China has a love-hate relationship with cryptocurrency, but that does not mean that there are no cryptocurrency enthusiasts in the East Asian country. The government may be uncertain about its crypto rules, however, data on virtual exchanges and analytic platforms shows that its citizens are active participants in the crypto market.
Chinese Government Cuts Access to Crypto Markets
In September 2017, China’s financial authorities, as well as the People’s Bank of China, took a bold step to ban Initial Coin Offerings (ICOs). This came at a bad time since new crypto projects relied on it to raise funds and about 18 percent of such funds were made using the Chinese Yuan (CNY). The law also impacted on Bitcoin’s price which fell sharply from $4,975 at the time, to $ 3,238.
The ban was not the last of its kind because a month later, the Chinese government also banned local Bitcoin or cryptocurrency exchanges. Like the latter, a wave of panic was stirred in the crypto sphere and a sharp blow was dealt on Bitcoin whose price plummeted from $8,000 to $7,000 even though it was still able to get to its all-time high of $20,000 without China’s help.
Chinese Cryptocurrency Enthusiast Investments
Despite these measures taken by the government to protect its citizens from investing in an unregulated market and using unregulated exchanges, data shows that a good number of people in China have been investing in Bitcoin, Ether, XLM, and other assets. Panews’ research, for instance, which was published in December 2018 revealed that 1 out of 7 Chinese citizens have invested in Bitcoin.
More data from the research also showed that out of 4,200 Chinese citizens who partook in Panew’s survey, 98 percent admitted that they had heard about cryptocurrency either from a friend or family on social media.14 percent (598 respondents), on the other hand, revealed that they have invested in crypto assets after purchasing it from an exchange, receiving it as an airdrop, or from mining. 40 percent of respondents said they are willing to invest in cryptocurrencies in the future.
Data from Cryptocurrency Exchanges Shows Crypto Activity in China
Another prove that the Chinese community is actively involved in the crypto space, is data from a number of cryptocurrency exchanges such as LocalBitcoins and Paxful. While the government may have successfully banned domestic exchanges, citizens can still invest in international exchanges.
For example, cryptocurrency exchanges such as HitBTC and Fatbtc reported an increase in the Chinese Yuan (CNY) and Bitcoin trading volume. Within two weeks in March, the trading volume in CNY spiked to 25.4 million yuan ($3.7 million). Coinlib.io, a statistical website also revealed that $161.3 million worth of CNY had flowed into BTC markets.

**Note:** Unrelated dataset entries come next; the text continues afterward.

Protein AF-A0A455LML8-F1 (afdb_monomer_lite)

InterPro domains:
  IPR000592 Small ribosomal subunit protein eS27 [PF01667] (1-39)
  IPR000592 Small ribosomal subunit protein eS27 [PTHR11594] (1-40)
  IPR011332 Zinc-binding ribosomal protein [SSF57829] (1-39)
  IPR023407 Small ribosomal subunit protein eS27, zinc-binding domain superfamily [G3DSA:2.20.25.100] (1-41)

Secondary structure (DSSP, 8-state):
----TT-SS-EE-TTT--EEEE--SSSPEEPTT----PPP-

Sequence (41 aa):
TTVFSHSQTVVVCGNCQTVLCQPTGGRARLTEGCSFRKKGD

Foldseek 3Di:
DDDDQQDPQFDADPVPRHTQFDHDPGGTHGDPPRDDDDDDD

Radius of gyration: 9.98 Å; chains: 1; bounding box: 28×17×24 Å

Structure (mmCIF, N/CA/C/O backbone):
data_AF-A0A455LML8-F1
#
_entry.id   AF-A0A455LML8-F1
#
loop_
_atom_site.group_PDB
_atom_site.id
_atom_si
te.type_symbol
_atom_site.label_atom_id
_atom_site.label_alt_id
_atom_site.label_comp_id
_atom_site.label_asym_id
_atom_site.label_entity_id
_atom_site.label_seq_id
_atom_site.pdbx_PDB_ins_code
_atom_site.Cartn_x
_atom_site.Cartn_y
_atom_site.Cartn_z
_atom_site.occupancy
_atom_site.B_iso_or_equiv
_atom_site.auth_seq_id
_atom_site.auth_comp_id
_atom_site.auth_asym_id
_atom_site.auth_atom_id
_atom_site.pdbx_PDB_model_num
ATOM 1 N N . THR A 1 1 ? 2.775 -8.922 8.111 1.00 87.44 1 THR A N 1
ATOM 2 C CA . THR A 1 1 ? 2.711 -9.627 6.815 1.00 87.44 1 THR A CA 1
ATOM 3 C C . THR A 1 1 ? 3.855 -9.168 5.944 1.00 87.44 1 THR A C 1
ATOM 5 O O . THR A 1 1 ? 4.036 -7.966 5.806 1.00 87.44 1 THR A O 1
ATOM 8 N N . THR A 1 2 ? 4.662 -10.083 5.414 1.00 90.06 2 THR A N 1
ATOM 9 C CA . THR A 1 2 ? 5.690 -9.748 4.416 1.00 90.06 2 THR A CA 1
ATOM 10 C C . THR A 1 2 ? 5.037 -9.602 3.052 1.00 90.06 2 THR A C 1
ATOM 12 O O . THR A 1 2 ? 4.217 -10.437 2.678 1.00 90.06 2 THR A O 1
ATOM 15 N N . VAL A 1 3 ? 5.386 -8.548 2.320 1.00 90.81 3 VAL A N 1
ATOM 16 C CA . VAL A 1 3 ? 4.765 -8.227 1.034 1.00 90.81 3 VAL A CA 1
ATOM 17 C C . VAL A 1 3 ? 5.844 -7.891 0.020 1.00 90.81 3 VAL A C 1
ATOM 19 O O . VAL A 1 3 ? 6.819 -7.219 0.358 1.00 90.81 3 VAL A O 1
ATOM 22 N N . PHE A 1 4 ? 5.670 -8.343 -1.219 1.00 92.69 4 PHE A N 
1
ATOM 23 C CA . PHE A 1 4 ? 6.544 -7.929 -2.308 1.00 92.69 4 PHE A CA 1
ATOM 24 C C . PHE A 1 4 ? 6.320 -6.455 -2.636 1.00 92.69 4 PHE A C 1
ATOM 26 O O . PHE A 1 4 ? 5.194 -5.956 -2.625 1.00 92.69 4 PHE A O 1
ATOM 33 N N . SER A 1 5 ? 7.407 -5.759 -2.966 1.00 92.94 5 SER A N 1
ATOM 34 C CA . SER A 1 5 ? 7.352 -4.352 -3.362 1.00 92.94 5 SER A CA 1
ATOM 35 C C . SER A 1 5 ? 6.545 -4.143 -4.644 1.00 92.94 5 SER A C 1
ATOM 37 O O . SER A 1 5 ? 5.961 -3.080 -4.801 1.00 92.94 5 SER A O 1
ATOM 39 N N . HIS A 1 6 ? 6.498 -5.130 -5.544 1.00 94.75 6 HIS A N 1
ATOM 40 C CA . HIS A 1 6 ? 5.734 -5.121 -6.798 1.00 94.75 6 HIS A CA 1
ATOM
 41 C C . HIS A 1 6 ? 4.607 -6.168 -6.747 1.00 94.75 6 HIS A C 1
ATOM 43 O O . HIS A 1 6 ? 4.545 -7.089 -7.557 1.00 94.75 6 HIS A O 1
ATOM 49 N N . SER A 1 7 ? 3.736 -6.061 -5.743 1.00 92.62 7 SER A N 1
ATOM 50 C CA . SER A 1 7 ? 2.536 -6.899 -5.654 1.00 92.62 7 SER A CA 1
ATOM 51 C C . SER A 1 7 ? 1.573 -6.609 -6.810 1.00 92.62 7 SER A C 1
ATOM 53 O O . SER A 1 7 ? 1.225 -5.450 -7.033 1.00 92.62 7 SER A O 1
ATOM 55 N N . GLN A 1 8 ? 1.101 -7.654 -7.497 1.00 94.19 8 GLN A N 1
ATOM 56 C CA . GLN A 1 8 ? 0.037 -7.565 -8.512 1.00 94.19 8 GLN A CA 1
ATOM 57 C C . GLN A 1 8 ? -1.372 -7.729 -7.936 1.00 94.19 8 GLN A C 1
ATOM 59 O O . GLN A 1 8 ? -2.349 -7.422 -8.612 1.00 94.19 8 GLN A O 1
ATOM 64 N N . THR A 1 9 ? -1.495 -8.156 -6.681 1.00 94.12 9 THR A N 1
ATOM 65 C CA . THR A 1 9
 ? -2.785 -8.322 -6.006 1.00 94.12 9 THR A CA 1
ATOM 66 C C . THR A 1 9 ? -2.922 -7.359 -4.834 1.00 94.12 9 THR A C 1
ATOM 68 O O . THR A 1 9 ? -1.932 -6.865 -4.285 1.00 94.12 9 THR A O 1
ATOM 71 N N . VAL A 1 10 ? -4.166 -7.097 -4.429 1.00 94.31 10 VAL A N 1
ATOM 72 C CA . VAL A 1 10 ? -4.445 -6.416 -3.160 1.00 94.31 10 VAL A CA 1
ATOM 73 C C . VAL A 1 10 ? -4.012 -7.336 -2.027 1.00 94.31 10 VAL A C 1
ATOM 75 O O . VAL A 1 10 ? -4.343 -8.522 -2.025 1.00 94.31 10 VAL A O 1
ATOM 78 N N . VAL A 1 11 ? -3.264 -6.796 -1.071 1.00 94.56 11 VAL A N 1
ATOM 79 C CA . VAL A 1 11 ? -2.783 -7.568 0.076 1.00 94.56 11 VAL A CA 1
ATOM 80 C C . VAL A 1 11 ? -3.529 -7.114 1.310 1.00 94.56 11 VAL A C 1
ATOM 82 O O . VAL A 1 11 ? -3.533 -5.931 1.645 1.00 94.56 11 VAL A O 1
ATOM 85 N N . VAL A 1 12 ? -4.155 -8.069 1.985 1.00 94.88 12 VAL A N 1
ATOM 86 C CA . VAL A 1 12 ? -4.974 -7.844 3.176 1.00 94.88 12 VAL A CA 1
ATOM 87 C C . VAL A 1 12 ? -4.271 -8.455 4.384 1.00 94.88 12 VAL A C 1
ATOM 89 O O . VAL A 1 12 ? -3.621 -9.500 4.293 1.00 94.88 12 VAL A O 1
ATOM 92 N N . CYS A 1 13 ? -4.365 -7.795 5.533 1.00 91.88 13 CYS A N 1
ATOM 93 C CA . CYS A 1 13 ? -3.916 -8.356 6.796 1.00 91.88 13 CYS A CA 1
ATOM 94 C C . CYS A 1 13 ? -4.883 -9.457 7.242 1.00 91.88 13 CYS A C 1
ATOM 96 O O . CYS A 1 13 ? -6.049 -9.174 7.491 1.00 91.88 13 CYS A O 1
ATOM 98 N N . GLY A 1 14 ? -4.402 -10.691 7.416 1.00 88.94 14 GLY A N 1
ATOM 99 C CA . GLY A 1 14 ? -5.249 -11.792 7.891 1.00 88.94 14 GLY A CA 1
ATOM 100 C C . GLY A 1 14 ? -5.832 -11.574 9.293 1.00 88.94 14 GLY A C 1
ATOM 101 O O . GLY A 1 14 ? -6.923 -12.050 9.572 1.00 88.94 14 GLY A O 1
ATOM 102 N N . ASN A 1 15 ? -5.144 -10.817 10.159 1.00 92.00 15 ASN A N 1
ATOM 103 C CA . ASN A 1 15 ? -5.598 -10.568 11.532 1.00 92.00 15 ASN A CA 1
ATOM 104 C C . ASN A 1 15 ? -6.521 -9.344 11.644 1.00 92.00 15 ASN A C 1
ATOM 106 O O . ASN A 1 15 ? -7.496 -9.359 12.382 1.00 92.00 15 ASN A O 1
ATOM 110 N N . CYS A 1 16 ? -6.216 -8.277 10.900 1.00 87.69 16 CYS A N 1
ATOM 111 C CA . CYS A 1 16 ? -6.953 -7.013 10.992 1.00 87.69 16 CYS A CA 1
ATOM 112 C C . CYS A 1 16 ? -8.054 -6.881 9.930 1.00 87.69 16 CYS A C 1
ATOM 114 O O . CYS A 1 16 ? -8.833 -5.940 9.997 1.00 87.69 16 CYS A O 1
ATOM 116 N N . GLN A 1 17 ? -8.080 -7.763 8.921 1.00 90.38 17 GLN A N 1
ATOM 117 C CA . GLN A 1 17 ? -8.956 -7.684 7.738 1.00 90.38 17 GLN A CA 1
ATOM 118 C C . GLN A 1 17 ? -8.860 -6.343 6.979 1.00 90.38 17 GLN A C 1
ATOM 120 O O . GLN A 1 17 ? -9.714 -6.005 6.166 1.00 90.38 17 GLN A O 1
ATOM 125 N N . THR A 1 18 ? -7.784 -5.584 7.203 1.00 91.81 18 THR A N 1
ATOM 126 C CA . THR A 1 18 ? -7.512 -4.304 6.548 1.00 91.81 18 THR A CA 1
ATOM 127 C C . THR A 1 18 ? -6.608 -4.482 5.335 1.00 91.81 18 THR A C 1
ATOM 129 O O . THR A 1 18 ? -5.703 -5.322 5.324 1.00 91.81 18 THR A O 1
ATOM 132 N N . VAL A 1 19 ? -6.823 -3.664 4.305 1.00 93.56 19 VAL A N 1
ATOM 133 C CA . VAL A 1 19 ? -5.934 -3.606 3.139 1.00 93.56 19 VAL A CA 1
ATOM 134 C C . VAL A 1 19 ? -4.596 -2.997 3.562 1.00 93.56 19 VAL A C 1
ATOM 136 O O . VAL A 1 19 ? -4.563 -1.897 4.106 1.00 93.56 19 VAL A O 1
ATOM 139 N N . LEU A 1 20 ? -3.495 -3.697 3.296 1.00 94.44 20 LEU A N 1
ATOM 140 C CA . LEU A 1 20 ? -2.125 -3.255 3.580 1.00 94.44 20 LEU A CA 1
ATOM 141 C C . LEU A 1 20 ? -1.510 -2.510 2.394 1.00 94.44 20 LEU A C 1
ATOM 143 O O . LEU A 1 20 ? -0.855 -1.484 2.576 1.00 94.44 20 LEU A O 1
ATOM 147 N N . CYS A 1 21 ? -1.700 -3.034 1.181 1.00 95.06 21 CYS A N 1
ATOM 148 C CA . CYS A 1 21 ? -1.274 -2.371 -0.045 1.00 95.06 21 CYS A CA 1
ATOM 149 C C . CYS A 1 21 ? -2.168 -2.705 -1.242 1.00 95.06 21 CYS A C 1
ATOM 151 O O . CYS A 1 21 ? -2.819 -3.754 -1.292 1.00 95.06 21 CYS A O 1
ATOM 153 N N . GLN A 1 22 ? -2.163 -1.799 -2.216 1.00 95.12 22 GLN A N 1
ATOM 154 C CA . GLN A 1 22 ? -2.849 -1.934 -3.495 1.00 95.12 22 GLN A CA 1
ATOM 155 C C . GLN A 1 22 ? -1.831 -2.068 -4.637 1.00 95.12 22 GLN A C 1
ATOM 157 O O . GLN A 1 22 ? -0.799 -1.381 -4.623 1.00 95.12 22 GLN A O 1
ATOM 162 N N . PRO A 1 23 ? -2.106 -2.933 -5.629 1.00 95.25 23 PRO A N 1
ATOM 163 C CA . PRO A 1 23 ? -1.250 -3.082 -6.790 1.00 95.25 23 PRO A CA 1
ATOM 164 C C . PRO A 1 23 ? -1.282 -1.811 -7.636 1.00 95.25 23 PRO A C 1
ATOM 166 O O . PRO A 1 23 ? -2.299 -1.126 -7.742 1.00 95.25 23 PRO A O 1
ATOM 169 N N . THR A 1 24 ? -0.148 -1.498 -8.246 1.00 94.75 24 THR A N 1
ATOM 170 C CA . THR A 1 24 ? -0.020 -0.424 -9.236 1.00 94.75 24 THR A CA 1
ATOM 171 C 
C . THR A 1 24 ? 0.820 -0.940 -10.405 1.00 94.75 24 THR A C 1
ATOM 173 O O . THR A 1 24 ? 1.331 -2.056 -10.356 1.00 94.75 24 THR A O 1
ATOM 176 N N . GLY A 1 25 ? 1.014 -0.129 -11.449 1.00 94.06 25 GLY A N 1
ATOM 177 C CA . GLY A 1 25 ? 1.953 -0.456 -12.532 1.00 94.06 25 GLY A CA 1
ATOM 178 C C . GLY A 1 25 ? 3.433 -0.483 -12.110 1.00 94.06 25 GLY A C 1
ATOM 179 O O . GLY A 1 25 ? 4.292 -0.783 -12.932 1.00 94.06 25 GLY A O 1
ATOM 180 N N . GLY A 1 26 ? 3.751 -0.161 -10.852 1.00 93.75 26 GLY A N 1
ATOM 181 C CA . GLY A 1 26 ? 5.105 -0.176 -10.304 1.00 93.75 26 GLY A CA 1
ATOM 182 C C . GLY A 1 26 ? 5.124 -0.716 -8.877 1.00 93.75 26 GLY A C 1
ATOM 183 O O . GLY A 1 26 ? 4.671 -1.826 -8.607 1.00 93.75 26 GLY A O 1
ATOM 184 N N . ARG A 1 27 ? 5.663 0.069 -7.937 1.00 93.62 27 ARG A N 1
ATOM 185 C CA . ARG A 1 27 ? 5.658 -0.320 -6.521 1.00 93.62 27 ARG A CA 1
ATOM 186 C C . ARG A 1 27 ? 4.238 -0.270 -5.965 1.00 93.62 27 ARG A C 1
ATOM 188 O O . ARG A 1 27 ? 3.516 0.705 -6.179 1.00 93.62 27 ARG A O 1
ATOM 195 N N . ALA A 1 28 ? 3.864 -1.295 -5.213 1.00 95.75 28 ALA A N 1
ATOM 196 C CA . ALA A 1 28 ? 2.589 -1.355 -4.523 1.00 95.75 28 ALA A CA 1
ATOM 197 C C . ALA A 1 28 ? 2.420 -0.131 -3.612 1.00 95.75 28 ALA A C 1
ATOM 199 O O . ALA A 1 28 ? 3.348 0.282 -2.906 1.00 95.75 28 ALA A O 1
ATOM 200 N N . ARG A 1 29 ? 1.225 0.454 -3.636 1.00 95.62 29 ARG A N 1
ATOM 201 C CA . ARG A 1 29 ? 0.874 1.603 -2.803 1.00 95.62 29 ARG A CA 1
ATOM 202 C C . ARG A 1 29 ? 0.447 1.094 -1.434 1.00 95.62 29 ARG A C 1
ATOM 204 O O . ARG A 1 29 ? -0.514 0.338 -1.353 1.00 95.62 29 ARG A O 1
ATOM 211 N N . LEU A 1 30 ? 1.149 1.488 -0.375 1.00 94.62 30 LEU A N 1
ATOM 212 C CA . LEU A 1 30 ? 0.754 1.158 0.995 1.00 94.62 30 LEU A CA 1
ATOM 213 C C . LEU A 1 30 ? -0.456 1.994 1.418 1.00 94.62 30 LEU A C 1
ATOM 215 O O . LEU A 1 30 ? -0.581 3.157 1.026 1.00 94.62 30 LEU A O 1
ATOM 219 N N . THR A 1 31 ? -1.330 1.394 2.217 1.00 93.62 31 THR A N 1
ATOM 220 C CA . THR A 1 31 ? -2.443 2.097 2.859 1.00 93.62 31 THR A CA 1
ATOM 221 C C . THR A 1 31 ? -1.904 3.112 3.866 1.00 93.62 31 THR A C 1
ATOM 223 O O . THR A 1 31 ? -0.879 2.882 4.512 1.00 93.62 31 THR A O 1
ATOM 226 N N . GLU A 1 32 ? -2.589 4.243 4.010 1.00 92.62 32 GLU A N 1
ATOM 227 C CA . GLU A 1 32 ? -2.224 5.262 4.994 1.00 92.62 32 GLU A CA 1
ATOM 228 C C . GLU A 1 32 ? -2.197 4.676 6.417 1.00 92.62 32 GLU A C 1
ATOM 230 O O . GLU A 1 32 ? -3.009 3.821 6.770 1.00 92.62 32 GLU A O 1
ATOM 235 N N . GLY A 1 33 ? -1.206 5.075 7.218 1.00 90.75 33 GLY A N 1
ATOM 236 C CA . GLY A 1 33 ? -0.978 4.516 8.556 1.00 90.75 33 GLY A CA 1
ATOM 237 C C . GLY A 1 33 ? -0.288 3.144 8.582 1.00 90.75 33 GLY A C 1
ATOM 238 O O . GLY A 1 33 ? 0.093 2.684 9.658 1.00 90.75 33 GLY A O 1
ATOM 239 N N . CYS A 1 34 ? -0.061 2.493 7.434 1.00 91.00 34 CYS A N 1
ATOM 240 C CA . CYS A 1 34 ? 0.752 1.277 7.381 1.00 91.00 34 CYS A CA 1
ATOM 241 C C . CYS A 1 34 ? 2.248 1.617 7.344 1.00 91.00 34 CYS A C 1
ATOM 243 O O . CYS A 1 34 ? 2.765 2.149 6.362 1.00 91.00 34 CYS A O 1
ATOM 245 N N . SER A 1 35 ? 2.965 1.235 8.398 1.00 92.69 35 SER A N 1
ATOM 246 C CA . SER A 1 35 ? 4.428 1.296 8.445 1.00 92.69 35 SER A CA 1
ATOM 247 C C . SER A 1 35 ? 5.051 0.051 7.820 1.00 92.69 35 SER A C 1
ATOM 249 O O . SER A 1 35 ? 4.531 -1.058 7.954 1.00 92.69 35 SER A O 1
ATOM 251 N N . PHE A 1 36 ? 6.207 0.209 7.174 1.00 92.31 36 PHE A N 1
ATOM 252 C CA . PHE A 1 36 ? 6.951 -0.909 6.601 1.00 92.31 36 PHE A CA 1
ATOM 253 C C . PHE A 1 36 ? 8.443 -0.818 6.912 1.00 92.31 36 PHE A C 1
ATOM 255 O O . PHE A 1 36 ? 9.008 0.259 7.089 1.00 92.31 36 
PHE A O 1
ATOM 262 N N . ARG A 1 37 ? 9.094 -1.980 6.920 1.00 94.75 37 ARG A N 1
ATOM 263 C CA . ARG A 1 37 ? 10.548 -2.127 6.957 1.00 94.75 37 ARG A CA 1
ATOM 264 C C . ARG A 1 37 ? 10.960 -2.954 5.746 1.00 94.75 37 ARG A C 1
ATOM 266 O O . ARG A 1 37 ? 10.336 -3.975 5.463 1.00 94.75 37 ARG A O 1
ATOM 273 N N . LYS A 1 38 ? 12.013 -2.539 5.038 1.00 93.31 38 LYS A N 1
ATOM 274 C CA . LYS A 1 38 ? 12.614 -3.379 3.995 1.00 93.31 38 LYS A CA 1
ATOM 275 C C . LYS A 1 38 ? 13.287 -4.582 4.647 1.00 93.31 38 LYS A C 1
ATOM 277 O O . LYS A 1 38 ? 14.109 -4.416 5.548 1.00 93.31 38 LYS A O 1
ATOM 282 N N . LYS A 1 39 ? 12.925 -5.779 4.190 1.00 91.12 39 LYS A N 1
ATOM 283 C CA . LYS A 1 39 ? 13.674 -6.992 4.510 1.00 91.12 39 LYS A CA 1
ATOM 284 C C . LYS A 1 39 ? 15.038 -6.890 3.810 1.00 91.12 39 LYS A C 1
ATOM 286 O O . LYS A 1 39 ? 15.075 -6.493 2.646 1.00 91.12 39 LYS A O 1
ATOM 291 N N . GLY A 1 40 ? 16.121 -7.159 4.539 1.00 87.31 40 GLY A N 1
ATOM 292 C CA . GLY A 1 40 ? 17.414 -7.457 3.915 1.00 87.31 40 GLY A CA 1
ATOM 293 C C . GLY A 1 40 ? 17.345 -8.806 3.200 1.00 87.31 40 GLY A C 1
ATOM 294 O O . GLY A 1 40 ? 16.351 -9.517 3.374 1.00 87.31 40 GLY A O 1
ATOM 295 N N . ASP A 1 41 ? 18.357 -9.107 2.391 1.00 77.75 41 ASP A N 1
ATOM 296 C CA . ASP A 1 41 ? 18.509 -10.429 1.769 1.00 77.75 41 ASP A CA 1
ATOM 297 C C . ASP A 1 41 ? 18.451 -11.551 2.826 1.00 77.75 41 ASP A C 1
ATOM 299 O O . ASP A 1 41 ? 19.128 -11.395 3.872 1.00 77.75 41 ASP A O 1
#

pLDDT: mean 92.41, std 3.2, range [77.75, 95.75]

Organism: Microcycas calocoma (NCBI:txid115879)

Similarly $74.1 million worth of CNY flowed into ETH markets and $19.7 million into CNY/XLM trades.
Anton Pagi also noticed the sudden hike in trading volume on the part of China investors and stated on March 17, 2019, that:
“$BTC something to watch during this bull run, Chinese profits from their roaring stock market in recent weeks flowing into #Bitcoin. Largest Chinese exchange has more than doubled volume in the past week.”
China’s Government Seeks to Ban Bitcoin Mining
It is also worthy to note that China’s National Development and Reform Commission (NDRC) on April 8, 2019, classified Bitcoin mining under a list of sectors that should be eliminated. The aim of economic planning agency’ aim was to totally ban mining operation in the region which it believes “lacked safe production conditions, seriously wasted resources, polluted the environment.”
Nonetheless, the news was unable to bring down Bitcoin’s price which had began a rally on April 2, 2019. It can be concluded that unlike past events in the country which were able to drag down Bitcoin’s price, the most recent one was unable to do any damage which shows news emerging from China are no longer taking a toll on the market like before.
There were expectations that it would’ve because the largest Bitcoin mining farms are in China. Bitcoin mining in itself is an operation that allows transactions to be confirmed and added to the blockchain. As such, if a region which controls most of the Bitcoin mining power in the world is banned from mining Bitcoin, a lot could go wrong.